--- a/src/proto2/Physics.cc Thu Nov 20 23:20:00 2008 +0000
+++ b/src/proto2/Physics.cc Thu Nov 20 23:45:33 2008 +0000
@@ -4,9 +4,12 @@
#include <algorithm>
#include <functional>
+#include <cmath>
PhysicsWorld::PhysicsWorld (Vector gravity, Vector dimensions)

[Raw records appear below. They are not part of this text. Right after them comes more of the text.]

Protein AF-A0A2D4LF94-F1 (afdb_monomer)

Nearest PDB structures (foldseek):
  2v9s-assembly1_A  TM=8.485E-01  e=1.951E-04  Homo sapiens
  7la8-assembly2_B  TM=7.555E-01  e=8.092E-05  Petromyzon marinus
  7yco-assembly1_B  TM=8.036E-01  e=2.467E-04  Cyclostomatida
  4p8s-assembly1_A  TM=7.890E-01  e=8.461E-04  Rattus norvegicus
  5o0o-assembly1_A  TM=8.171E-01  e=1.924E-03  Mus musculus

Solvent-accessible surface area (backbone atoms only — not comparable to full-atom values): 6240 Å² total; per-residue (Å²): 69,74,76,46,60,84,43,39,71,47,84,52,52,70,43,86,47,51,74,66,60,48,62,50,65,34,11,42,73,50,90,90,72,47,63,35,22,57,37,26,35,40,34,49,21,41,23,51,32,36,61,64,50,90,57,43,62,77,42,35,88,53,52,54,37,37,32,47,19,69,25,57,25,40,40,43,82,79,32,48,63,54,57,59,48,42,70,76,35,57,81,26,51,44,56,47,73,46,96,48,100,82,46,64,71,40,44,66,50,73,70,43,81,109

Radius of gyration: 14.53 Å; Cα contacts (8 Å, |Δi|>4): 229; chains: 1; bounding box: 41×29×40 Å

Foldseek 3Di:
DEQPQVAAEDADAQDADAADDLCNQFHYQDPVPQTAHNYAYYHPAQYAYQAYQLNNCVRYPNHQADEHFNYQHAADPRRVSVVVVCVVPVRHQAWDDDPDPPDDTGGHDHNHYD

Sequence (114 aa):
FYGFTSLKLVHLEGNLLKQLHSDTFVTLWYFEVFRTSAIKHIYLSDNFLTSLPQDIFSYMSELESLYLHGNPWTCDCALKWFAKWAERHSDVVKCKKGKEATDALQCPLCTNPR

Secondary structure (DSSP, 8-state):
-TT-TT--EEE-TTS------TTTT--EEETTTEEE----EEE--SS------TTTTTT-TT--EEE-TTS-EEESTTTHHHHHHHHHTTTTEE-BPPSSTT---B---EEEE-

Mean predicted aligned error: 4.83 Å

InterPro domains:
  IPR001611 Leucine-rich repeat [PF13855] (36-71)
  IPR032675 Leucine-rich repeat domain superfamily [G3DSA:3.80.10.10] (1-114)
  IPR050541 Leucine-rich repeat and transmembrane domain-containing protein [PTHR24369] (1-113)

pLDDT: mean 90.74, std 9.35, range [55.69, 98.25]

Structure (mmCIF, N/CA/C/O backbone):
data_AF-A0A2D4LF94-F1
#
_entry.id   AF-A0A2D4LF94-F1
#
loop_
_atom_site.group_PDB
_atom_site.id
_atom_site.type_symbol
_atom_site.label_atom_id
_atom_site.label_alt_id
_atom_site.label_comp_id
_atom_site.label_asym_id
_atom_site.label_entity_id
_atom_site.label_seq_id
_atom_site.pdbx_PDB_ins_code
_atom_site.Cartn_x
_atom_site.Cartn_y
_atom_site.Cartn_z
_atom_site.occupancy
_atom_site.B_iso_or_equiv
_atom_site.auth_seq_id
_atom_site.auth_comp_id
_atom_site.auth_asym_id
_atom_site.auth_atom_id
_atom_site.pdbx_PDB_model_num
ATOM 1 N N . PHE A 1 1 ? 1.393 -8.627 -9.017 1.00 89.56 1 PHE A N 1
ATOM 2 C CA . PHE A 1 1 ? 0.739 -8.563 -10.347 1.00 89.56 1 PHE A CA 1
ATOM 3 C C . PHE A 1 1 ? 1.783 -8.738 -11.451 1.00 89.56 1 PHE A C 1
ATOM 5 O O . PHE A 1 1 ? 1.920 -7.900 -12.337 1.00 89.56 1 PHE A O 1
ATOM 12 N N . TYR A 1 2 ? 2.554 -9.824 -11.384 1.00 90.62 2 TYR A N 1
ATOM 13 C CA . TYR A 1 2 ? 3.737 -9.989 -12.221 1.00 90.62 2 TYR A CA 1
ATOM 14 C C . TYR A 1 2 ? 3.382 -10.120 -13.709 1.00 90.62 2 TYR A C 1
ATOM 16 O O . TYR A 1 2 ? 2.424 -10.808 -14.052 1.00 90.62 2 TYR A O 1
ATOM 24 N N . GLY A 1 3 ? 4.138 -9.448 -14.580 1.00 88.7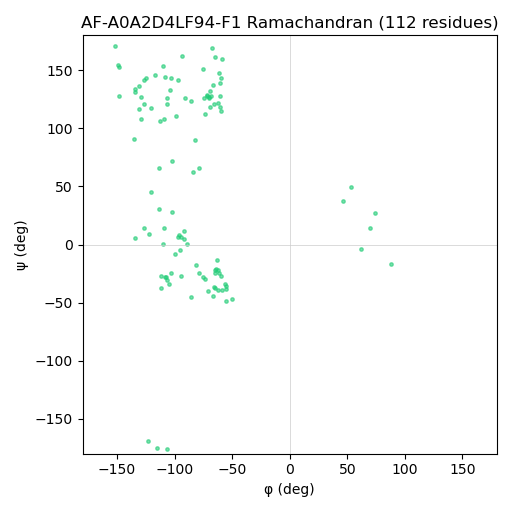5 3 GLY A N 1
ATOM 25 C CA . GLY A 1 3 ? 3.935 -9.456 -16.033 1.00 88.75 3 GLY A CA 1
ATOM 26 C C . GLY A 1 3 ? 2.961 -8.390 -16.547 1.00 88.75 3 GLY A C 1
ATOM 27 O O . GLY A 1 3 ? 3.011 -8.043 -17.724 1.00 88.75 3 GLY A O 1
ATOM 28 N N . PHE A 1 4 ? 2.135 -7.789 -15.684 1.00 92.00 4 PHE A N 1
ATOM 29 C CA . PHE A 1 4 ? 1.216 -6.710 -16.065 1.00 92.00 4 PHE A CA 1
ATOM 30 C C . PHE A 1 4 ? 1.906 -5.339 -16.052 1.00 92.00 4 PHE A C 1
ATOM 32 O O . PHE A 1 4 ? 1.553 -4.446 -15.285 1.00 92.00 4 PHE A O 1
ATOM 39 N N . THR A 1 5 ? 2.916 -5.160 -16.900 1.00 91.50 5 THR A N 1
ATOM 40 C CA . THR A 1 5 ? 3.774 -3.958 -16.918 1.00 91.50 5 THR A CA 1
ATOM 41 C C . THR A 1 5 ? 3.039 -2.670 -17.298 1.00 91.50 5 THR A C 1
ATOM 43 O O . THR A 1 5 ? 3.456 -1.584 -16.905 1.00 91.50 5 THR A O 1
ATOM 46 N N . SER A 1 6 ? 1.923 -2.774 -18.023 1.00 94.12 6 SER A N 1
ATOM 47 C CA . SER A 1 6 ? 1.068 -1.636 -18.386 1.00 94.12 6 SER A CA 1
ATOM 48 C C . SER A 1 6 ? -0.023 -1.326 -17.355 1.00 94.12 6 SER A C 1
ATOM 50 O O . SER A 1 6 ? -0.808 -0.405 -17.574 1.00 94.12 6 SER A O 1
ATOM 52 N N . LEU A 1 7 ? -0.112 -2.076 -16.250 1.00 96.25 7 LEU A N 1
ATOM 53 C CA . LEU A 1 7 ? -1.166 -1.899 -15.252 1.00 96.25 7 LEU A CA 1
ATOM 54 C C . LEU A 1 7 ? -1.034 -0.537 -14.563 1.00 96.25 7 LEU A C 1
ATOM 56 O O . LEU A 1 7 ? -0.013 -0.239 -13.947 1.00 96.25 7 LEU A O 1
ATOM 60 N N . LYS A 1 8 ? -2.081 0.287 -14.670 1.00 97.44 8 LYS A N 1
ATOM 61 C CA . LYS A 1 8 ? -2.132 1.634 -14.077 1.00 97.44 8 LYS A CA 1
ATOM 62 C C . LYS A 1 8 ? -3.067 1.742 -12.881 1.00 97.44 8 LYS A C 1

- : tick_timer(PHYSICS_TICK_MS), gravity(gravity), dimensions(dimensions) {
+ : tick_timer(PHYSICS_TICK_MS), gravity(gravity), dimensions(dimensions), terrain(dimensions.x, std::vector<TerrainType>(dimensions.y, EMPTY)) {
+
+ generateTerrain(1337);
slots.connect(tick_timer.sig_timer(), this, &PhysicsWorld::tick);
tick_timer.enable();
@@ -19,9 +22,9 @@
void PhysicsWorld::tick () {
// Engine::log(DEBUG, "physics.apply_force") << "*tick*";
- for (std::vector<PhysicsObject*>::iterator i = objects.begin(); i != objects.end(); i++) {
- (*i)->tick();
- }
+ for (std::vector<PhysicsObject*>::iterator i = objects.begin(); i != objects.end(); i++) {
+ (*i)->tick();
+ }
}
PhysicsObject::PhysicsObject (PhysicsWorld &world, float mass, Vector position, Vector velocity)
@@ -29,74 +32,142 @@
world.addObject(this);
}
-
-void PhysicsObject::updatePosition () {
- // Check if the player is moving on the ground
- /*if (this->velocity.y == 0 && (position.y >= world.dimensions.y - 3)) {
- position.x += 50 * velocity.x * (PHYSICS_TICK_MS / 1000.0);
- velocity.x = 0;
- return;
- }*/
+/**
+ * Updates object speed and position. This function organises force
+ * integration and collision detection.
+ */
+void PhysicsObject::updatePosition () {
+ // Add gravity to the force queue
+ forceq.push(world.gravity);
+
+ // Go trough every force in the queue
+ // TODO: It might be possible to optimize by adding forces together
+ Force total;
+ posAfterTick = position;
+ velAfterTick = velocity;
+ while (!forceq.empty()) {
+ total += forceq.front();
+ forceq.pop();
+ // Engine::log(DEBUG, "PhysicsObject.updatePosition") << "Current position: " << posAfterTick;
+ }
+ integrate(total, PHYSICS_TICK_MS);
- // If not moving on the ground, apply normal physics
+ Vector newPosition = posAfterTick /*+ (velAfterTick * PHYSICS_TICK_MS)/1000*/;
+ this->velocity = velAfterTick;
+ //Engine::log(DEBUG, "PhysicsObject.updatePosition") << "Nopeus: "<<this->velocity;
+ /*
+ this->velocity += world.gravity * (PHYSICS_TICK_MS / 1000.0);
- // Calculate gravity's influence on the velocity vector
- this->velocity += world.gravity * (PHYSICS_TICK_MS / 1000.0);
-
Vector newPosition = position + velocity * (PHYSICS_TICK_MS / 1000.0);
+ */
//TODO Handle the object as a square or a polygon
-
-// Engine::log(DEBUG, "physics.update_position") << "position=" << newPosition << ", velocity=" << velocity;
bool collided = false;
-
- if (newPosition.x < 0 || (newPosition.x > world.dimensions.x)) {
- // CRASH!
- this->velocity.x *= -0.5;
-
- // If the velocity drops under some fixed constant we decide it is zero.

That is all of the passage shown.